Re: Integer PCM sample formats to Web Audio API?

2014/1/9 Marcus Geelnard <mage@opera.com>

>  Hi again,
>
> I'm definitely not saying "WONTFIX". Just to be clear, I fully support the
> idea of adding support for creating AudioBuffers from integer sample
> formats.
>
> I might have misunderstood your message. When reading about "triple-A
> games" and "games engine middleware" I started thinking about contemporary
> products, and figured that the best solution would be to use a proper Web
> Audio API back end for such situations, rather than an
> OpenAL/SDL_audio/whatever-on-top-of-WebAudio wrapper.
>

Right.

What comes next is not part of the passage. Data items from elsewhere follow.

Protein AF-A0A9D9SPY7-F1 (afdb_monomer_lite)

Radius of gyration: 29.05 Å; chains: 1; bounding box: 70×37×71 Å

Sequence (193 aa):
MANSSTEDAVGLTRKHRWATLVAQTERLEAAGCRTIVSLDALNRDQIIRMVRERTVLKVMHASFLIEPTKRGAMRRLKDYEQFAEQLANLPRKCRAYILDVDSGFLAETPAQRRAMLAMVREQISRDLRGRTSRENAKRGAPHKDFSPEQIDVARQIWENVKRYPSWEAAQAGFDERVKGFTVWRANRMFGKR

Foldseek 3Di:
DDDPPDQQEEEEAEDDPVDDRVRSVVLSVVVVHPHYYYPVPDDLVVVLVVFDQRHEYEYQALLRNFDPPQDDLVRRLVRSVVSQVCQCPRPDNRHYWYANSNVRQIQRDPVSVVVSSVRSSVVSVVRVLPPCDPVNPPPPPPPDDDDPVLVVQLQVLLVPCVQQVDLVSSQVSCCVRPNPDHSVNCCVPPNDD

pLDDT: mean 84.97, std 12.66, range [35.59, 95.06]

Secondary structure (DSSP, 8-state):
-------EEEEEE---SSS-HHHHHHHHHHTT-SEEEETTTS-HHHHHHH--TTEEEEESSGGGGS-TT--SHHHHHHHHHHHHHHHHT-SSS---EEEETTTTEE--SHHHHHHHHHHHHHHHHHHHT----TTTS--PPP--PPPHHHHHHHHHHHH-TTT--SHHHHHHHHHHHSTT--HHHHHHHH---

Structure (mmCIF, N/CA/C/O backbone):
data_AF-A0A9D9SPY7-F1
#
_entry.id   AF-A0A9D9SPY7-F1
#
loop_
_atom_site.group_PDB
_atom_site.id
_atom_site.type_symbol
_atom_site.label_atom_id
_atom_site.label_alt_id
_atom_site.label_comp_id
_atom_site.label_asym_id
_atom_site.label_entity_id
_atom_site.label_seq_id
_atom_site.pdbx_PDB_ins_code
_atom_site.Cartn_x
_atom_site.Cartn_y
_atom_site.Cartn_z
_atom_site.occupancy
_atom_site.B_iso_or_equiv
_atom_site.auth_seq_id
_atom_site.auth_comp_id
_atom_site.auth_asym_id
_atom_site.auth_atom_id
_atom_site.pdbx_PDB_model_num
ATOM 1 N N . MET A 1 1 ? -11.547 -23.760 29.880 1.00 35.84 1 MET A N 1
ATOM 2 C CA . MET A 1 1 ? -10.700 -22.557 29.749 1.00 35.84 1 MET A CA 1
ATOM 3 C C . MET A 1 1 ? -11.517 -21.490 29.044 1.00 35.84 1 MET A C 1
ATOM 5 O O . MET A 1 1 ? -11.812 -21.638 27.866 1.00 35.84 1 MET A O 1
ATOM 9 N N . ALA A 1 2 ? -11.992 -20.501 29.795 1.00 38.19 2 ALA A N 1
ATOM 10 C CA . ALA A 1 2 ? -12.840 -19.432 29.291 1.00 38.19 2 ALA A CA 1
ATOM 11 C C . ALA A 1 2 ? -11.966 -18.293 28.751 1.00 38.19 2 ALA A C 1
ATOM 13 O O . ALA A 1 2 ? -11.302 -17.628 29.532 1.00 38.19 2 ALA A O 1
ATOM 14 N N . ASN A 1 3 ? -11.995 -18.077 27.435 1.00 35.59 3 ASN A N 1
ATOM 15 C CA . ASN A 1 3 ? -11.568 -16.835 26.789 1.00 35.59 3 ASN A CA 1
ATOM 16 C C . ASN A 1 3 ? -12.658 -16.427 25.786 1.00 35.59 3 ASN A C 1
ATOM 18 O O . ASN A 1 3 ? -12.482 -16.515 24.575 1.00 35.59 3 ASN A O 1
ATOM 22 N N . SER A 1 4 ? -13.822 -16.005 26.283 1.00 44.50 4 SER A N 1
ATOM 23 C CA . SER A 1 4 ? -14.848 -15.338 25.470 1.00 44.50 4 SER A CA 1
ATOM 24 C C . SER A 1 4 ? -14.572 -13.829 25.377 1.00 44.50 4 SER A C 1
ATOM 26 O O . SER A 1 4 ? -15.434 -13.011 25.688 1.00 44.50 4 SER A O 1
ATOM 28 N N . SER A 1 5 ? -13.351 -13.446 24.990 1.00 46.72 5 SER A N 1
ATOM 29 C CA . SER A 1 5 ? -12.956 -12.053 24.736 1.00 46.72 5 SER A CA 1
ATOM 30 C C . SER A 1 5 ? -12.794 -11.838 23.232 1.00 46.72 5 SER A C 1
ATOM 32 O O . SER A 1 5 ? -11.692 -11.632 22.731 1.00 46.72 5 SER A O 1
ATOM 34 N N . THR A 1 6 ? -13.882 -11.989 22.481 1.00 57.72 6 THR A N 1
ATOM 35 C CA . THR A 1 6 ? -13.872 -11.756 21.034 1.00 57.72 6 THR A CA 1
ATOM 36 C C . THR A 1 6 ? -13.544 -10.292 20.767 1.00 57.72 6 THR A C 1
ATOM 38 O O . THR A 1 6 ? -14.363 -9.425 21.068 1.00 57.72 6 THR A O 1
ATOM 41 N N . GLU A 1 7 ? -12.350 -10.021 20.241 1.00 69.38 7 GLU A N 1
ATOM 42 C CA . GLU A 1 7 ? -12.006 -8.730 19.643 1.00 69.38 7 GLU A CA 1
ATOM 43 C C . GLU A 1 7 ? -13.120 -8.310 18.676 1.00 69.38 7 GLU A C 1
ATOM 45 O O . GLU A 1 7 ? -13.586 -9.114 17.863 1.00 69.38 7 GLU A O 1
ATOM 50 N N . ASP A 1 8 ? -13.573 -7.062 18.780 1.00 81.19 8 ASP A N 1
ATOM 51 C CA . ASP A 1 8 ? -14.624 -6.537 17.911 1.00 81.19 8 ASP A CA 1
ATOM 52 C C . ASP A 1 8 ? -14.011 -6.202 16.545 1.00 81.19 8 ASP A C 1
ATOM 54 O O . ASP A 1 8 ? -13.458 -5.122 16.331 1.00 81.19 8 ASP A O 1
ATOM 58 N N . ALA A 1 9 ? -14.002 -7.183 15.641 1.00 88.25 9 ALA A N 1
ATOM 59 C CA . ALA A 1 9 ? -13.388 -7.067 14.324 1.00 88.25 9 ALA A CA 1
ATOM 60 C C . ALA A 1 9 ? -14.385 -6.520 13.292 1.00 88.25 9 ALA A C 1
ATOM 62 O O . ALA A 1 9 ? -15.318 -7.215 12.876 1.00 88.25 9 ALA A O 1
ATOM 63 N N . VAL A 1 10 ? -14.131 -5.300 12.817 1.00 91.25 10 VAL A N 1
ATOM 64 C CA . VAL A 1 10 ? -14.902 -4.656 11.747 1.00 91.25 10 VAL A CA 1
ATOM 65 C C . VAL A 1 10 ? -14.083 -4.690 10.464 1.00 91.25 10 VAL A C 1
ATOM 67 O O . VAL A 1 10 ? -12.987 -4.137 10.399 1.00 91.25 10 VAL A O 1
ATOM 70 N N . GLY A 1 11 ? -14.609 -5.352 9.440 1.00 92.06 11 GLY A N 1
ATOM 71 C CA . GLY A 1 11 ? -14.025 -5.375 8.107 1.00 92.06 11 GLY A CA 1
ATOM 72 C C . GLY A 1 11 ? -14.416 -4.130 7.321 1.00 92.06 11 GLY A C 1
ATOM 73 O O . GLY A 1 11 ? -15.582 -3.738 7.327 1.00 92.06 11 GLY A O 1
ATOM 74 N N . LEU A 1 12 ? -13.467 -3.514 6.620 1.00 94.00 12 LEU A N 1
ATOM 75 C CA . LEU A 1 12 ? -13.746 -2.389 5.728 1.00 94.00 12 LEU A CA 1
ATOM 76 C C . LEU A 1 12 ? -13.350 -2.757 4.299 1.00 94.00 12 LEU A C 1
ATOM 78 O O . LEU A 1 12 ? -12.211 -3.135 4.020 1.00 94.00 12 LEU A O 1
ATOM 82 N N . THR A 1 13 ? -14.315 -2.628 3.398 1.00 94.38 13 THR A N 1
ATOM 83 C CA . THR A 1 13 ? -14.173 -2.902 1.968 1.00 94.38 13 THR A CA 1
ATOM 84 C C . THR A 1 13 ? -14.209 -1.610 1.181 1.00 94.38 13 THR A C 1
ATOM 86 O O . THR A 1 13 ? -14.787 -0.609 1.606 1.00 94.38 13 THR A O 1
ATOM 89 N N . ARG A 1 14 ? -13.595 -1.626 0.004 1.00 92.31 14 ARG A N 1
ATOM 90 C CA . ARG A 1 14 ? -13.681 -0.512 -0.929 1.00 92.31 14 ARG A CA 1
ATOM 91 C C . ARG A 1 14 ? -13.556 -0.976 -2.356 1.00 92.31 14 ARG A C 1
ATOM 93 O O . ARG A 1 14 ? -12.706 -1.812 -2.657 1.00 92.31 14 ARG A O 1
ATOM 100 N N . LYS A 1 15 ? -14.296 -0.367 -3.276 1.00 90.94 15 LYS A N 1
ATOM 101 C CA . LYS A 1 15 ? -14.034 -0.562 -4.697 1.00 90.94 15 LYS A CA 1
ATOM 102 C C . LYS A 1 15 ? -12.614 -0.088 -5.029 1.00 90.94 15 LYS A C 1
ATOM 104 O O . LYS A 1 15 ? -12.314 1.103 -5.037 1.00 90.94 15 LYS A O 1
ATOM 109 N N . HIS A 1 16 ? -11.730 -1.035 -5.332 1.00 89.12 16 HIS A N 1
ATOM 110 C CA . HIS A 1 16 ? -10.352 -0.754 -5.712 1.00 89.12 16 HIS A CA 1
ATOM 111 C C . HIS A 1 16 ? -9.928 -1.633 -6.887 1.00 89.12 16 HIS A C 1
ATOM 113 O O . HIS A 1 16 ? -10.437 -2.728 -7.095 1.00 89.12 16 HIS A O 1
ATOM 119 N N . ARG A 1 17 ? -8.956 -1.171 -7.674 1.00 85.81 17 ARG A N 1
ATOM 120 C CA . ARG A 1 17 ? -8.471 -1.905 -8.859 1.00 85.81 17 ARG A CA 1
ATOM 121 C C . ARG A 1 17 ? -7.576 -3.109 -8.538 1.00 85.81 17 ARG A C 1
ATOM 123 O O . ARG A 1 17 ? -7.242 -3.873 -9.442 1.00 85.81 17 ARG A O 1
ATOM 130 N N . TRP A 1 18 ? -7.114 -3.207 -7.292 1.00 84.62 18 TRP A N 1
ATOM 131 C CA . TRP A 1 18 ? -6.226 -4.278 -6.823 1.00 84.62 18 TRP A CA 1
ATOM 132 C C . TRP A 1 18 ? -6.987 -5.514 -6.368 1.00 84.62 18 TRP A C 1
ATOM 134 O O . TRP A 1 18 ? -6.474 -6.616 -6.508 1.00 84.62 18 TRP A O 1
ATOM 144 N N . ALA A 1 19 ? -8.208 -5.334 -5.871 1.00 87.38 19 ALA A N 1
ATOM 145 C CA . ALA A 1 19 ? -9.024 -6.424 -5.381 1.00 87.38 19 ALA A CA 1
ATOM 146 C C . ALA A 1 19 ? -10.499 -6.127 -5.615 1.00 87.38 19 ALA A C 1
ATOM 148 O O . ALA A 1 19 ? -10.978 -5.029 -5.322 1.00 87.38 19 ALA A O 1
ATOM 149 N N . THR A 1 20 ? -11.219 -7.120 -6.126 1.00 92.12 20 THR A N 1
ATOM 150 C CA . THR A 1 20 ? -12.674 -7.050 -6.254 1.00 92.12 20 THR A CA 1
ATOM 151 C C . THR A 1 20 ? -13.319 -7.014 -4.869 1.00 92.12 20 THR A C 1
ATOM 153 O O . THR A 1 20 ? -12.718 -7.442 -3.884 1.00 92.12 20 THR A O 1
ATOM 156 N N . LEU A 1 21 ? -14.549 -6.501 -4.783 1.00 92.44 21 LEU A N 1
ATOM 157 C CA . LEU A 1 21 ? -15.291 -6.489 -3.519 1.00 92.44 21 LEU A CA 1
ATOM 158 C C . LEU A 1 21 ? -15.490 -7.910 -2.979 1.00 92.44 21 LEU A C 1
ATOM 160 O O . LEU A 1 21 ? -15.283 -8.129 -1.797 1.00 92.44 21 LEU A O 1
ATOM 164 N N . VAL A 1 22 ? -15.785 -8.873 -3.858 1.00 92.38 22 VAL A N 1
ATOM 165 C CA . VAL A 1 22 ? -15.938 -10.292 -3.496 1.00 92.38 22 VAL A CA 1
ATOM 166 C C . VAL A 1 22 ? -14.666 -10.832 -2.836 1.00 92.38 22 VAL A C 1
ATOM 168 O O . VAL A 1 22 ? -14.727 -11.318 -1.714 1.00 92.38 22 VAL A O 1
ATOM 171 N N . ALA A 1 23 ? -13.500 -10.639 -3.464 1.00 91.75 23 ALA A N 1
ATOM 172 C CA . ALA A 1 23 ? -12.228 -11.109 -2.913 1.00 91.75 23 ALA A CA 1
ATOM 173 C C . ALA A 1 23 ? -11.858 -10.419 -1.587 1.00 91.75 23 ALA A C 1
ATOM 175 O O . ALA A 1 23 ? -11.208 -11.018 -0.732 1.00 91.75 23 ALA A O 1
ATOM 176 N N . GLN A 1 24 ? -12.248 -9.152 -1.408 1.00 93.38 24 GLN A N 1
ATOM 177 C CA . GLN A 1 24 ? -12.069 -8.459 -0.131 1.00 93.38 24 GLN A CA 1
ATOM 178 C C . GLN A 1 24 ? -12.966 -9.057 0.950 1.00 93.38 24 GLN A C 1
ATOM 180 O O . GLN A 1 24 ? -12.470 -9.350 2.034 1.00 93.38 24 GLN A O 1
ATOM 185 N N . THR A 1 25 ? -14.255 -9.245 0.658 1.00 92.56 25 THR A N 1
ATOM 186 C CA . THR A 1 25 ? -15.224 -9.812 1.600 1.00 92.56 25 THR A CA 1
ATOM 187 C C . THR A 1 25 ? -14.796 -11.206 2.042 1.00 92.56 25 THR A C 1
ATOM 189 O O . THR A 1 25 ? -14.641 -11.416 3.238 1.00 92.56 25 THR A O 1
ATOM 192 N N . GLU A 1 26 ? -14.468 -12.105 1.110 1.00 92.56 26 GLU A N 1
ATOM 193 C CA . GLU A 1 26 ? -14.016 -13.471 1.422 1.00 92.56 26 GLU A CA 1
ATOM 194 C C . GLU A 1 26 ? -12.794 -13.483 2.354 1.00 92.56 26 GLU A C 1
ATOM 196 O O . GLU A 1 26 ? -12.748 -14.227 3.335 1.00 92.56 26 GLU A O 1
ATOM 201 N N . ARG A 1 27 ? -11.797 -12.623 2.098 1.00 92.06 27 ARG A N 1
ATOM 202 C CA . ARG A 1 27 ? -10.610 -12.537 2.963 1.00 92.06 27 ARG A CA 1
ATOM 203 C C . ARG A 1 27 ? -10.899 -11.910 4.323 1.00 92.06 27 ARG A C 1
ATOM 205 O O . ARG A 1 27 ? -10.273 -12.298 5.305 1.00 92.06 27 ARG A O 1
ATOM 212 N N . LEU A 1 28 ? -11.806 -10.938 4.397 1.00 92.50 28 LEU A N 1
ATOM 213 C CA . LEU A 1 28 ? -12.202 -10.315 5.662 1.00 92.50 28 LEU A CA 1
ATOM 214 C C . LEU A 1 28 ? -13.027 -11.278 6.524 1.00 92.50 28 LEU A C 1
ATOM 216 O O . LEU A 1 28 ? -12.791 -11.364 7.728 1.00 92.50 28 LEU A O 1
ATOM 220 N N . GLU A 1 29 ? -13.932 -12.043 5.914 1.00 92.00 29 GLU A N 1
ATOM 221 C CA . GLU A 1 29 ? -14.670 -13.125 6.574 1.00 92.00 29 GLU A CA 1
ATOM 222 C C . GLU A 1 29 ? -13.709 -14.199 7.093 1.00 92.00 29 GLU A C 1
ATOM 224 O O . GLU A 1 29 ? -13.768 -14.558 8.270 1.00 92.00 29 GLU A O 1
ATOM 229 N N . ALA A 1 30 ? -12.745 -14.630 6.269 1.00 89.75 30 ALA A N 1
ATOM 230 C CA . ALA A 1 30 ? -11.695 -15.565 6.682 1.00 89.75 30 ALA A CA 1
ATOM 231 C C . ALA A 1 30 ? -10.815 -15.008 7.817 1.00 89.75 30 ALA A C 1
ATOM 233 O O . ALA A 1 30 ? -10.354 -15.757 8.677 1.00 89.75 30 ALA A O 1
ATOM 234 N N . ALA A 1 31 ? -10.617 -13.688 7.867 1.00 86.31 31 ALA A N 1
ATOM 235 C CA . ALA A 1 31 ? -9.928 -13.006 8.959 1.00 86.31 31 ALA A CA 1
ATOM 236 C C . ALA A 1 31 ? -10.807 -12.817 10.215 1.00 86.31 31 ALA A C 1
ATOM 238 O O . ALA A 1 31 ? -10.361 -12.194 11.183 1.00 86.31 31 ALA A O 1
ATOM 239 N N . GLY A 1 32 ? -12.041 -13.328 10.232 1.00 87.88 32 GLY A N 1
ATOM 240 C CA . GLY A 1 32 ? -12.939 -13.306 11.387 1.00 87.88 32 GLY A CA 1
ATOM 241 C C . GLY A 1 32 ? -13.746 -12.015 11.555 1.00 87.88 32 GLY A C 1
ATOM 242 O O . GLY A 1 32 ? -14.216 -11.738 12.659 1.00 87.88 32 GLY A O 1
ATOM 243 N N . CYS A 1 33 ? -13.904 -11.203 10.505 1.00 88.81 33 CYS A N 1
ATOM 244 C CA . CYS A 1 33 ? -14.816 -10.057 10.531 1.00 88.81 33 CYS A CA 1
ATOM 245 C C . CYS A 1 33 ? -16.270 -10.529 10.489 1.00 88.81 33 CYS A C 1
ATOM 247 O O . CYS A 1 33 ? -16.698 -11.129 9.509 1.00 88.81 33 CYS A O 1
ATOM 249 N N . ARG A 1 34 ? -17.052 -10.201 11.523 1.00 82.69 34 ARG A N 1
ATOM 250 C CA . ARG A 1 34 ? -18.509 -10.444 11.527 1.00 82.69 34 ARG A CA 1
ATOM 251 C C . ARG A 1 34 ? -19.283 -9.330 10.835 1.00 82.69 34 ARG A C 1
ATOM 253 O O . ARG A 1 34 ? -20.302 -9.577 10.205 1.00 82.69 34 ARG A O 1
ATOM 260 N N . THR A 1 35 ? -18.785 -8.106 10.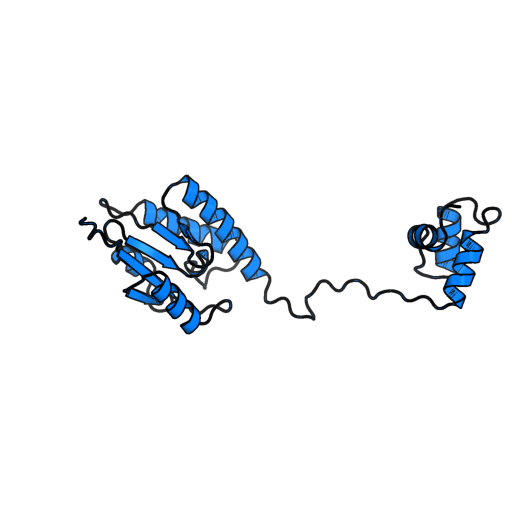969 1.00 88.88 35 THR A N 1
ATOM 261 C CA . THR A 1 35 ? -19.385 -6.913 10.377 1.00 88.88 35 THR A CA 1
ATOM 262 C C . THR A 1 35 ? -18.448 -6.407 9.300 1.00 88.88 35 THR A C 1
ATOM 264 O O . THR A 1 35 ? -17.314 -6.041 9.604 1.00 88.88 35 THR A O 1
ATOM 267 N N . ILE A 1 36 ? -18.911 -6.382 8.053 1.00 91.19 36 ILE A N 1
ATOM 268 C CA . ILE A 1 36 ? -18.157 -5.848 6.920 1.00 91.19 36 ILE A CA 1
ATOM 269 C C . ILE A 1 36 ? -18.904 -4.643 6.374 1.00 91.19 36 ILE A C 1
ATOM 271 O O . ILE A 1 36 ? -20.101 -4.710 6.102 1.00 91.19 36 ILE A O 1
ATOM 275 N N . VAL A 1 37 ? -18.194 -3.530 6.227 1.00 92.75 37 VAL A N 1
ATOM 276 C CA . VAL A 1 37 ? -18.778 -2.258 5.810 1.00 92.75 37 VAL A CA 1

However the problem is that even if I had the ability to rewrite
instead of just 'naively port', there is no 'proper Web Audio API back end'
way for solving this problem. Even if I write my application fully in
native Javascript ground up, I can still not use a 16-bit integer format to
save memory. For this particular issue, I think linking to the SDL library
carried the discussion away a bit.

If there was an added AudioBuffer-from-int16 array form and the conversion
to float was done under the hood on demand if needed, I would hope the
following features to go along with it:
  - Explicit performance guarantees in the spec for which function calls
and situations will cause an expansion of the int16 array to float32.
  - A way to query whether a given buffer is int16 or float32, to allow
code to assert() that it is getting what it desires. Otherwise debugging
can be a pain if the only way is for the programmer to measure this in
indirect ways via looking at memory consumption in a system process manager.
  - If the support for int16 is specced in to be optionally supportable (I
hope this will not be the case!), a way to ask the implementation if it
does support int16 format.
  - A function call that allows extracting the AudioBuffer data back as an
int16 array.

Weak unspecified performance guarantees with "you'll get the fast path if
stars align" are a sign of a badly designed API (looking at you OpenGL). I
understand if compromises may need to be made in the case when the initial
design was already done and only later it was realized that new features
needed to be added in. In this case, I'd be willing to accept if
strongly-typed AudioBuffers were too difficult to spec in anymore and that
a conversion/lifting could happen on-demand if needed, but I'm not willing
to accept a minimal "use this one newly added function call, and cross your
hands to hope that you will get what you want" patchwork. I don't want to
see a case where everything seems to initially work, and then three months
after you add a seemingly unrelated functionality that does something
"processing-like" (dynamically adjusting volume by distance to audio
receiver, add 3D positional audio source support, etc.) and after that
newly added call you _silently_ start having float32 buffers everywhere,
but only on that certain OS and that certain browser with that single audio
card that nobody else has.

The feature needs to be well-defined enough that it's actually debuggable.
It can't be an "all bets are off" type of thing, but there needs to be a
way to confirm that you are getting what you expect, or if you cannot get
what you expect, you need to be able to have a way to be explicitly aware
of the case. Silent failure is not an option.

Should I go ahead and add a bug about adding int16 support to
https://github.com/WebAudio/web-audio-api/issues ? I understand that is the
tracker used for spec bugs and feature requests?